Ese matiz es especialmente importante porque el operativo fue policial. El Decreto 1231 de 2024 dispone que la Policía debe utilizar la fuerza de manera diferenciada y proporcional y considera el empleo de armas de fuego una medida extrema. En escenarios propiamente regidos por el DIH la lógica es diferente: miembros de grupos armados organizados con función continua de combate pueden ser objeto de ataque, bajo los principios de distinción, proporcionalidad y precaución; quien se rinde o queda fuera de combate está protegido. Por eso la autoridad democrática no nace de contar muertos. Nace de ejercer legalmente una fuerza que ningún particular ni organización criminal tiene derecho a disputarle al Estado.

Otra discusión es la de los cadáveres. De La Espriella convirtió el resultado operacional en una escena de comunicación política: cuerpos cubiertos, Fuerza Pública alrededor y un presidente transmitiendo un mensaje inequívoco de autoridad. No creo que esa puesta en escena sea necesaria; un buen resultado operacional debería hablar por sí mismo. Pero sería ingenuo no comprender por qué funciona políticamente. Después de años viendo retenes ilegales, hombres armados imponiendo reglas, organizaciones expandiéndose y delincuentes desafiando públicamente al Estado, el Gobierno construye deliberadamente la imagen contraria. Sus críticos ven una peligrosa espectacularización de la muerte; sus simpatizantes ven la representación visual de un Estado que vuelve a ejercer autoridad. Ambas lecturas existen y conviene no confundir el símbolo con la legalidad del operativo.

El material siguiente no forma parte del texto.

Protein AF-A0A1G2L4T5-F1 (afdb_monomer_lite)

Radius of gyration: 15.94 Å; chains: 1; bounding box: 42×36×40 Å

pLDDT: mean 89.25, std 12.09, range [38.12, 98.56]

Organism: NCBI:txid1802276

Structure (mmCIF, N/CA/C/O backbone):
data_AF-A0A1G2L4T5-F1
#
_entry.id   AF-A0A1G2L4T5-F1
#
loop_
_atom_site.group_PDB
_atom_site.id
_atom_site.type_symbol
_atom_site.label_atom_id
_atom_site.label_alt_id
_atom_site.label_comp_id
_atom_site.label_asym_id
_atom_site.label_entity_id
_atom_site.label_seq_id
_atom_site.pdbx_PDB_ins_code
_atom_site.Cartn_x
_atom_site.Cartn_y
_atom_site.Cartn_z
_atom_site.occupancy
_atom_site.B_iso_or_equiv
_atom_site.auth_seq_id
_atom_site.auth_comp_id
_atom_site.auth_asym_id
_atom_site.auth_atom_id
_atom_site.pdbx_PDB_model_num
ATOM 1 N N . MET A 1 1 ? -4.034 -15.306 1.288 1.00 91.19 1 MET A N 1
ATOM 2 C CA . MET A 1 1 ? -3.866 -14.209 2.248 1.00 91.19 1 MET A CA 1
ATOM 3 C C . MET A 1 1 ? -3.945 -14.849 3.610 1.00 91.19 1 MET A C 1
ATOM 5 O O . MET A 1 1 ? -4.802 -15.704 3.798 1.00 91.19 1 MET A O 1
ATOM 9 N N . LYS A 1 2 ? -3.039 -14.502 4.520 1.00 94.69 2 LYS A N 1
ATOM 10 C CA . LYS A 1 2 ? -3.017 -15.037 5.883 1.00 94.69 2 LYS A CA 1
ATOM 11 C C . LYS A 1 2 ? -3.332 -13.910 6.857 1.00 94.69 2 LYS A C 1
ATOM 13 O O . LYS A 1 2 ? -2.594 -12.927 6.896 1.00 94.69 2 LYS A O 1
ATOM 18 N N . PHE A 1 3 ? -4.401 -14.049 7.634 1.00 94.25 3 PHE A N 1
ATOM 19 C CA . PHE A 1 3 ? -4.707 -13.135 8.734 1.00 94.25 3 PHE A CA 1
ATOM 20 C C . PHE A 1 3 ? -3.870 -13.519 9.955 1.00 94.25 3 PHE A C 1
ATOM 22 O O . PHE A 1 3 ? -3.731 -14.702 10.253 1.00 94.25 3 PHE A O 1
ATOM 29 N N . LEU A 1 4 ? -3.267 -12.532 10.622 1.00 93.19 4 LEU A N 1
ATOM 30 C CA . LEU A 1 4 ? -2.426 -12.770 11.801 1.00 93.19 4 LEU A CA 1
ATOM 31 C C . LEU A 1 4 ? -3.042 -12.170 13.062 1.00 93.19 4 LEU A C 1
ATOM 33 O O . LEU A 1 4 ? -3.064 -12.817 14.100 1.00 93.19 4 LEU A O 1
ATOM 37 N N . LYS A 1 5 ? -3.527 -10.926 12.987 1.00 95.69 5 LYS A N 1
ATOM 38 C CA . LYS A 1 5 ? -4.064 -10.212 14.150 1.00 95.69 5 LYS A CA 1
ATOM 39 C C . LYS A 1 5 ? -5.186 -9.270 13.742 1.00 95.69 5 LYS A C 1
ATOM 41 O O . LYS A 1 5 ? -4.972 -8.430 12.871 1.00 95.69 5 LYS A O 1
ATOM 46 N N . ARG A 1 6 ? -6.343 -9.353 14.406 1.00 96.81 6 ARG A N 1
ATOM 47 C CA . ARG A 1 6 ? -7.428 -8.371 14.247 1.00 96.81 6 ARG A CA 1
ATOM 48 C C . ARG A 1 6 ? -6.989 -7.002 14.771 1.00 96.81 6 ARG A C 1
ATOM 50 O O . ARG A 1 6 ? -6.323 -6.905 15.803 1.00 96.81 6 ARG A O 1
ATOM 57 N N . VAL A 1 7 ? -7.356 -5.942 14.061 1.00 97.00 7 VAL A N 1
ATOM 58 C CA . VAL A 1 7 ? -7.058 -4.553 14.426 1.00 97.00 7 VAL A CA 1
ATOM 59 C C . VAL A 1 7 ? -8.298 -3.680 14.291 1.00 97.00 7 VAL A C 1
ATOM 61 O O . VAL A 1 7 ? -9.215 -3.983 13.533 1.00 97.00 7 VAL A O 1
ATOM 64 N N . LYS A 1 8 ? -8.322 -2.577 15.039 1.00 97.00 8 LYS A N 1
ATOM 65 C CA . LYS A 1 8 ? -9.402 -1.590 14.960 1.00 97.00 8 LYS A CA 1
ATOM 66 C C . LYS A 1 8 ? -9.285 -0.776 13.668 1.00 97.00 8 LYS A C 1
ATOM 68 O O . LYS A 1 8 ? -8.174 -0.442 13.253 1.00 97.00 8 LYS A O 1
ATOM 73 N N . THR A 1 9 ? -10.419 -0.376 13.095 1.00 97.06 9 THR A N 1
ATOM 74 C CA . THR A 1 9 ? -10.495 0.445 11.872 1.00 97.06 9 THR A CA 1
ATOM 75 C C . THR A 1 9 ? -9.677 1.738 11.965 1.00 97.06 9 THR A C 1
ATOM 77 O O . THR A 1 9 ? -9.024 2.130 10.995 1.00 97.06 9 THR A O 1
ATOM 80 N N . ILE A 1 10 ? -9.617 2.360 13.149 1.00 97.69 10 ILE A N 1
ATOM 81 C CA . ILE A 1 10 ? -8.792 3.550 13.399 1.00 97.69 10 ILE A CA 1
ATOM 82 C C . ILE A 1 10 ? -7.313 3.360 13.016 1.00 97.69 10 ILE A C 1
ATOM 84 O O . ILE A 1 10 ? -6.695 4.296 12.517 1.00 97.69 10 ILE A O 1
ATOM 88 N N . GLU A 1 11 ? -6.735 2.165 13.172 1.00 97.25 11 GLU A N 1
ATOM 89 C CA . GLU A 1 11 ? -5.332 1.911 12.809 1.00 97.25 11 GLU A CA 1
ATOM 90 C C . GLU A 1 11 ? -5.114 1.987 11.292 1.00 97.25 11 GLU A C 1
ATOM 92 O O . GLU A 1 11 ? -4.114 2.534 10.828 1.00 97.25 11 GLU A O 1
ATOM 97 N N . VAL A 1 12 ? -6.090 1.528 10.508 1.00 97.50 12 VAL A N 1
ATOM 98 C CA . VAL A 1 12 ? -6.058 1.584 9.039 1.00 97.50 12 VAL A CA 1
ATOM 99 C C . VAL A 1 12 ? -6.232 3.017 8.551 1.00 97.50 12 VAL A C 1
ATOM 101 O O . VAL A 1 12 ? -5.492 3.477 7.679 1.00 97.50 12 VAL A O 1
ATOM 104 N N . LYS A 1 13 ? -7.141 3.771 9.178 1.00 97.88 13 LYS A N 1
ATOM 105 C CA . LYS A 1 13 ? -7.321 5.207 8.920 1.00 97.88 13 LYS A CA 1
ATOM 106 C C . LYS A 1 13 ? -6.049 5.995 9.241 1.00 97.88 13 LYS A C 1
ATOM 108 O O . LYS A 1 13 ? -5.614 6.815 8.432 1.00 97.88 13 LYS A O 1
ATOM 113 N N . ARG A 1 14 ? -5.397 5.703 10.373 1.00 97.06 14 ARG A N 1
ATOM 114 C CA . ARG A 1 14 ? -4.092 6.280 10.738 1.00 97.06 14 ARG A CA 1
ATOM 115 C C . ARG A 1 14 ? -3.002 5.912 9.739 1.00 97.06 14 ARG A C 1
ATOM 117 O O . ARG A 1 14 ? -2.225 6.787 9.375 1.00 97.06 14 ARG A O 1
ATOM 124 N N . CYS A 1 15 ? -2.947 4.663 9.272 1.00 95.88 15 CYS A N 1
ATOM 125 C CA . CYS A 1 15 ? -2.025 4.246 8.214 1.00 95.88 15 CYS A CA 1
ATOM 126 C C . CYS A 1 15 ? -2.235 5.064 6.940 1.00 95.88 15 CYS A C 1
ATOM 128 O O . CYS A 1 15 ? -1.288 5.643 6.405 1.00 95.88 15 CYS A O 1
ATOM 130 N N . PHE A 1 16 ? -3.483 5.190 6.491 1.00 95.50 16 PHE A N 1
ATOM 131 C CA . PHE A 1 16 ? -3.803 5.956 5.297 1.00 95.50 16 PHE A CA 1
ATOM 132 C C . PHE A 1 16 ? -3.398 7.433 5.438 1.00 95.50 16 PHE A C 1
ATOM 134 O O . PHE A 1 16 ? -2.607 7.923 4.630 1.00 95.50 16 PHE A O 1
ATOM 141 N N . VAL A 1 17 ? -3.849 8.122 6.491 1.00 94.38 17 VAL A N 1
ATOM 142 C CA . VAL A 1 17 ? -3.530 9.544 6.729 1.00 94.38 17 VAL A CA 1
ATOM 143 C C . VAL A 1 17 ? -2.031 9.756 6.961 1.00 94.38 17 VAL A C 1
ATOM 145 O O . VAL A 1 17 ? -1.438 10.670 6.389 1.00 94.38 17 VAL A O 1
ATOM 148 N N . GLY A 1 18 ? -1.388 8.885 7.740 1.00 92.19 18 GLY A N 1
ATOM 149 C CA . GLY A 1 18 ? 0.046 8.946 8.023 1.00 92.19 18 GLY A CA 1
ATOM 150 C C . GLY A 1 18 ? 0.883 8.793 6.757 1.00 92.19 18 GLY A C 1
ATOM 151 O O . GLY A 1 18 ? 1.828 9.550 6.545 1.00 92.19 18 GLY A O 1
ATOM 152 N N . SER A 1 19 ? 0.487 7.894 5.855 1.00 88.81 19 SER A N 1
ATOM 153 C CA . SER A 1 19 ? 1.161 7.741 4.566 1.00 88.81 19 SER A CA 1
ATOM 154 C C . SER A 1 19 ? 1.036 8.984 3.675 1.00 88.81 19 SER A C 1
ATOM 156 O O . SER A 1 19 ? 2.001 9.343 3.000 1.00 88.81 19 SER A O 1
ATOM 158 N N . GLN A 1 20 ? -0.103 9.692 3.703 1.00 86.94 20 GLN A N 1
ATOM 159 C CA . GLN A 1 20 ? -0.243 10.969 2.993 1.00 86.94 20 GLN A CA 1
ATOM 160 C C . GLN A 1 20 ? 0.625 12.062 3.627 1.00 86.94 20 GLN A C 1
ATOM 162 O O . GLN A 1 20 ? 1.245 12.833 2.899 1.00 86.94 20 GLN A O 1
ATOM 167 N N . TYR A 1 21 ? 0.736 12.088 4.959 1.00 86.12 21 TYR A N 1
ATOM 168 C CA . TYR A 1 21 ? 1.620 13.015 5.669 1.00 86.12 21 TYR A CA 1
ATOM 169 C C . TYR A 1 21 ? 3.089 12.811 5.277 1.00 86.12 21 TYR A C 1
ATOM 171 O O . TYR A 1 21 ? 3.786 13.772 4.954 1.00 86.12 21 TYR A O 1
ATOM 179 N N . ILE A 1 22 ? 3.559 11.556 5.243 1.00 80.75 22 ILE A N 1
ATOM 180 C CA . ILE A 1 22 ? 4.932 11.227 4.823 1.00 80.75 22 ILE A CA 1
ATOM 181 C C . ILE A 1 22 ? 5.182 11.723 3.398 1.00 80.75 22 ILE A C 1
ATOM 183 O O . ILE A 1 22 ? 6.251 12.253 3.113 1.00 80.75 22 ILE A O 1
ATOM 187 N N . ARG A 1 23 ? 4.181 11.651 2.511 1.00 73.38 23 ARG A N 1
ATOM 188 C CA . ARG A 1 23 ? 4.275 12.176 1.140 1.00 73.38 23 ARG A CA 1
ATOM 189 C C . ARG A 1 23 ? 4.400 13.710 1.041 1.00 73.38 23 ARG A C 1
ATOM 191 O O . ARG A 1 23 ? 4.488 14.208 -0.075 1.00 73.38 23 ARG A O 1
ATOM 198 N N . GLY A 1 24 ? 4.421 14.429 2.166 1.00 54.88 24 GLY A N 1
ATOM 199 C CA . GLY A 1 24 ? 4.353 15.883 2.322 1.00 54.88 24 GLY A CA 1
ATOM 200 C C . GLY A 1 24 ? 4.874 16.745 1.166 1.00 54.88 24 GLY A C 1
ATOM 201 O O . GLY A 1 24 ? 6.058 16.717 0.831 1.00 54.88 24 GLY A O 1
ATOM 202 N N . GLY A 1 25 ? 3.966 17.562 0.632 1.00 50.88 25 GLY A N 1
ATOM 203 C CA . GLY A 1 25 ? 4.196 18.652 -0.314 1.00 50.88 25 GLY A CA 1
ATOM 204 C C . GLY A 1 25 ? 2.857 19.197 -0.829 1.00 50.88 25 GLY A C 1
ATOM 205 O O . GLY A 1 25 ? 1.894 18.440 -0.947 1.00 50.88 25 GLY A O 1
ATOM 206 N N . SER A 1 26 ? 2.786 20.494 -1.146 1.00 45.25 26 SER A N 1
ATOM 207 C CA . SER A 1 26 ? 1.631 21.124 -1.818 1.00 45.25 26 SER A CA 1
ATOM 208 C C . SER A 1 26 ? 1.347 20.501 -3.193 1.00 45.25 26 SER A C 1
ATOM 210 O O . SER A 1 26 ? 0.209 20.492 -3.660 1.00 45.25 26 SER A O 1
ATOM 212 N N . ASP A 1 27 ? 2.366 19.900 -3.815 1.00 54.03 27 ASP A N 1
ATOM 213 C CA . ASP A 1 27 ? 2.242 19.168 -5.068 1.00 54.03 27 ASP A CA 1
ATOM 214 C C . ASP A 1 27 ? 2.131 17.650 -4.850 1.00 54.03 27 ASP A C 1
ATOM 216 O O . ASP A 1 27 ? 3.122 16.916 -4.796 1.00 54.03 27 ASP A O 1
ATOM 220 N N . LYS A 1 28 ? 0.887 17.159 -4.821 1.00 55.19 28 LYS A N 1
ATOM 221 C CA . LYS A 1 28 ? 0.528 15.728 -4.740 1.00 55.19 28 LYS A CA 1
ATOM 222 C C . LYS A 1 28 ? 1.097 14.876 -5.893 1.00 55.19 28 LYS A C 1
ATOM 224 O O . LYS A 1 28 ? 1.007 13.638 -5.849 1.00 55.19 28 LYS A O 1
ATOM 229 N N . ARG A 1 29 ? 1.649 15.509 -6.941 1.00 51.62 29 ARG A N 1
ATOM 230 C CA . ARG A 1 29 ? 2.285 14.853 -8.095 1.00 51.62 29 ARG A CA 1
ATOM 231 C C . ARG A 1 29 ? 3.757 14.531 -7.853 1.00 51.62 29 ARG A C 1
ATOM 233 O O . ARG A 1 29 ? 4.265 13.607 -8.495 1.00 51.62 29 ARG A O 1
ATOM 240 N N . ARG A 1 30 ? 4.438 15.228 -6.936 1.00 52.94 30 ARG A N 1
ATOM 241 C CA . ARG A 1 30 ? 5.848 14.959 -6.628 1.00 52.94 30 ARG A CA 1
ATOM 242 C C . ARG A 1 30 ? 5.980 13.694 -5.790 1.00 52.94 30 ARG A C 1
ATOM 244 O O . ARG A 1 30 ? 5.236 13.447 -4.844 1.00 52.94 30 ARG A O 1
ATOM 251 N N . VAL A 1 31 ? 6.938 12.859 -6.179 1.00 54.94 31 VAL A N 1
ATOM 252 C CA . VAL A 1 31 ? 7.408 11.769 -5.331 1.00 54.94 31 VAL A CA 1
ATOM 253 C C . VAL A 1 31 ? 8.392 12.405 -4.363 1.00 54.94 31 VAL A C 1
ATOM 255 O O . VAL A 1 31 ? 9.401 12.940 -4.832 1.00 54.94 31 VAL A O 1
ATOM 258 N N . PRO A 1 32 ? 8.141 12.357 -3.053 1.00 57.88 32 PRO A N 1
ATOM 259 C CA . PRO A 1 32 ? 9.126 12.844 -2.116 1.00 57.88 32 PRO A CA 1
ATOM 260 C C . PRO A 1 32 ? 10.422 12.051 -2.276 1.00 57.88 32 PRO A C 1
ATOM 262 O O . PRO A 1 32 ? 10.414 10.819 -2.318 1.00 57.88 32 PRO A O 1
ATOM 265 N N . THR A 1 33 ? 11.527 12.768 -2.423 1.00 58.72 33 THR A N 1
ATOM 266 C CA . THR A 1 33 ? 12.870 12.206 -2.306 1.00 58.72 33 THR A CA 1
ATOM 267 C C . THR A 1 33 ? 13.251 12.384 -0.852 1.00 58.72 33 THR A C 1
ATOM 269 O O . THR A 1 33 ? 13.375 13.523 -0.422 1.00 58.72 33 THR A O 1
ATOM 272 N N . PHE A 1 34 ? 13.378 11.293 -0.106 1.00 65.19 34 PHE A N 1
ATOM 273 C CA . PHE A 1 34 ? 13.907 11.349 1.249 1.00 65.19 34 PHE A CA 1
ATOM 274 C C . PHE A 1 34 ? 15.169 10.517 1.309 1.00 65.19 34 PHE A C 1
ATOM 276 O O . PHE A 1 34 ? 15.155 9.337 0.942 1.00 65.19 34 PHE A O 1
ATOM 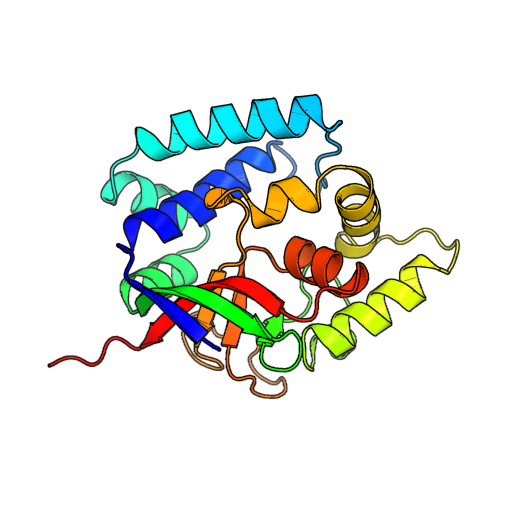283 N N . GLU A 1 35 ? 16.232 11.132 1.810 1.00 76.19 35 GLU A N 1
ATOM 284 C CA . GLU A 1 35 ? 17.325 10.381 2.408 1.00 76.19 35 GLU A CA 1
ATOM 285 C C . GLU A 1 35 ? 16.780 9.559 3.583 1.00 76.19 35 GLU A C 1
ATOM 287 O O . GLU A 1 35 ? 15.782 9.928 4.213 1.00 76.19 35 GLU A O 1
ATOM 292 N N . ARG A 1 36 ? 17.423 8.431 3.897 1.00 81.75 36 ARG A N 1
ATOM 293 C CA . ARG A 1 36 ? 16.929 7.477 4.908 1.00 81.75 36 ARG A CA 1
ATOM 294 C C . ARG A 1 36 ? 16.577 8.152 6.243 1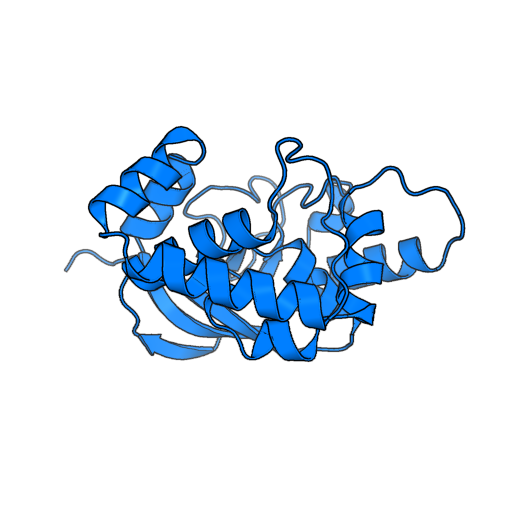.00 81.75 36 ARG A C 1
ATOM 296 O O . ARG A 1 36 ? 15.502 7.916 6.791 1.00 81.75 36 ARG A O 1
ATOM 303 N N . ASN A 1 37 ? 17.442 9.039 6.733 1.00 83.56 37 ASN A N 1
ATOM 304 C CA . ASN A 1 37 ? 17.228 9.759 7.994 1.00 83.56 37 ASN A CA 1
ATOM 305 C C . ASN A 1 37 ? 16.046 10.736 7.926 1.00 83.56 37 ASN A C 1
ATOM 307 O O . ASN A 1 37 ? 15.300 10.884 8.896 1.00 83.56 37 ASN A O 1
ATOM 311 N N . GLU A 1 38 ? 15.830 11.372 6.774 1.00 82.75 38 GLU A N 1
ATOM 312 C CA . GLU A 1 38 ? 14.671 12.238 6.563 1.00 82.75 38 GLU A CA 1
ATOM 313 C C . GLU A 1 38 ? 13.375 11.420 6.524 1.00 82.75 38 GLU A C 1
ATOM 315 O O . GLU A 1 38 ? 12.379 11.815 7.137 1.00 82.75 38 GLU A O 1
ATOM 320 N N . PHE A 1 39 ? 13.401 10.245 5.885 1.00 82.12 39 PHE A N 1
ATOM 321 C CA . PHE A 1 39 ? 12.270 9.320 5.876 1.00 82.12 39 PHE A CA 1
ATOM 322 C C . PHE A 1 39 ? 11.884 8.920 7.304 1.00 82.12 39 PHE A C 1
ATOM 324 O O . PHE A 1 39 ? 10.720 9.058 7.682 1.00 82.12 39 PHE A O 1
ATOM 331 N N . ILE A 1 40 ? 12.860 8.518 8.127 1.00 86.69 40 ILE A N 1
ATOM 332 C CA . ILE A 1 40 ? 12.647 8.164 9.541 1.00 86.69 40 ILE A CA 1
ATOM 333 C C . ILE A 1 40 ? 12.074 9.354 10.324 1.00 86.69 40 ILE A C 1
ATOM 335 O O . ILE A 1 40 ? 11.100 9.209 11.067 1.00 86.69 40 ILE A O 1
ATOM 339 N N . LYS A 1 41 ? 12.630 10.560 10.141 1.00 88.38 41 LYS A N 1
ATOM 340 C CA . LYS A 1 41 ? 12.137 11.776 10.805 1.00 88.38 41 LYS A CA 1
ATOM 341 C C . LYS A 1 41 ? 10.676 12.056 10.446 1.00 88.38 41 LYS A C 1
ATOM 343 O O . LYS A 1 41 ? 9.858 12.265 11.346 1.00 88.38 41 LYS A O 1
ATOM 348 N N . LYS A 1 42 ? 10.325 12.009 9.158 1.00 85.69 42 LYS A N 1
ATOM 349 C CA . LYS A 1 42 ? 8.950 12.229 8.684 1.00 85.69 42 LYS A CA 1
ATOM 350 C C . LYS A 1 42 ? 7.993 11.137 9.131 1.00 85.69 42 LYS A C 1
ATOM 352 O O . LYS A 1 42 ? 6.866 11.442 9.506 1.00 85.69 42 L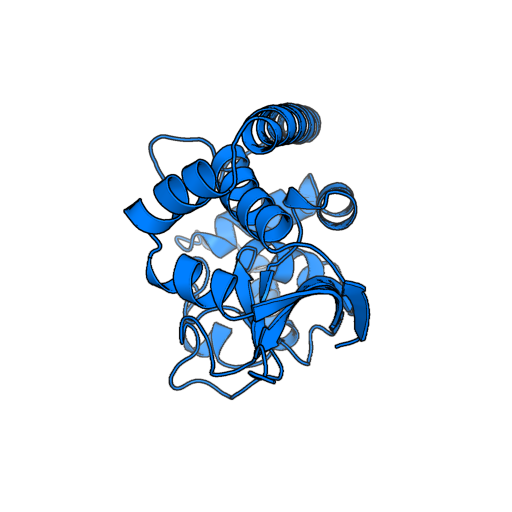YS A O 1
ATOM 357 N N . GLN A 1 43 ? 8.435 9.887 9.152 1.00 87.06 43 GLN A N 1
ATOM 358 C CA . GLN A 1 43 ? 7.660 8.768 9.675 1.00 87.06 43 GLN A CA 1
ATOM 359 C C . GLN A 1 43 ? 7.341 8.959 11.165 1.00 87.06 43 GLN A C 1
ATOM 361 O O . GLN A 1 43 ? 6.190 8.815 11.581 1.00 87.06 43 GLN A O 1
ATOM 366 N N . ASN A 1 44 ? 8.323 9.382 11.965 1.00 90.38 44 ASN A N 1
ATOM 367 C CA . ASN A 1 44 ? 8.120 9.696 13.379 1.00 90.38 44 ASN A CA 1
ATOM 368 C C . ASN A 1 44 ? 7.165 10.881 13.586 1.00 90.38 44 ASN A C 1
ATOM 370 O O . ASN A 1 44 ? 6.311 10.840 14.476 1.00 90.38 44 ASN A O 1
ATOM 374 N N . GLN A 1 45 ? 7.265 11.923 12.758 1.00 91.31 45 GLN A N 1
ATOM 375 C CA . GLN A 1 45 ? 6.329 13.052 12.775 1.00 91.31 45 GLN A CA 1
ATOM 376 C C . GLN A 1 45 ? 4.909 12.619 12.395 1.00 91.31 45 GLN A C 1
ATOM 378 O O . GLN A 1 45 ? 3.970 12.926 13.130 1.00 91.31 45 GLN A O 1
ATOM 383 N N . ALA A 1 46 ? 4.754 11.842 11.320 1.00 90.25 46 ALA A N 1
ATOM 384 C CA . ALA A 1 46 ? 3.472 11.294 10.888 1.00 90.25 46 ALA A CA 1
ATOM 385 C C . ALA A 1 46 ? 2.828 10.465 12.002 1.00 90.25 46 ALA A C 1
ATOM 387 O O . ALA A 1 46 ? 1.659 10.662 12.322 1.00 90.25 46 ALA A O 1
ATOM 388 N N . ARG A 1 47 ? 3.610 9.599 12.660 1.00 92.31 47 ARG A N 1
ATOM 389 C CA . ARG A 1 47 ? 3.165 8.788 13.799 1.00 92.31 47 ARG A CA 1
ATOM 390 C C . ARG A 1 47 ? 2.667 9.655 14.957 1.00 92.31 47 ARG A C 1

Ahí es donde la crítica de Petro tropieza inevitablemente con su propio balance. Puede y debe exigir explicaciones sobre cualquier muerte causada por agentes estatales; ese control precisamente distingue a una democracia de una organización criminal. Pero políticamente resulta difícil erigirse ahora en juez absoluto de la estrategia cuando durante su administración los grupos armados crecieron cerca del 90% en número de integrantes y ampliaron considerablemente su presencia territorial. Tampoco puede borrarse que Bendito Menor participó en un mecanismo de interlocución estatal antes de volver a convertirse en objetivo prioritario. El cuestionamiento jurídico merece respuesta; la memoria política también. Dialogar no es capitular, pero dialogar mientras el interlocutor se fortalece, recluta, extorsiona y conquista territorio tampoco puede venderse indefinidamente como paz.

Colombia necesita recuperar plenamente el monopolio legítimo de la fuerza sin convertirlo jamás en licencia para la arbitrariedad. Esa es la frontera que un gobierno serio no puede cruzar. La Constitución obliga a las autoridades a proteger la vida, los bienes, los derechos y las libertades, y encomienda a la Fuerza Pública la defensa del orden constitucional y la convivencia. No obliga al Estado a arrodillarse ante quienes ejercen violencia organizada. Exige algo más difícil: derrotarlos dentro de la ley. Sin ejecuciones, sin falsos positivos y sin culto a la muerte; pero también sin complejos para ejercer autoridad. El problema de Colombia no es que el Estado vuelva a imponerla: es que durante demasiado tiempo pareció pedir permiso para hacerlo.

Hernán Augusto Tena Cortés

Columnista, docente y director de Diario la Nube con especialización en Educación Superior y maestría en Lingüística Aplicada. Actualmente doctorando en Pensamiento Complejo, adelantando estudios en ciencias jurídicas y miembro de la Asociación Irlandesa de Traductores e Intérpretes.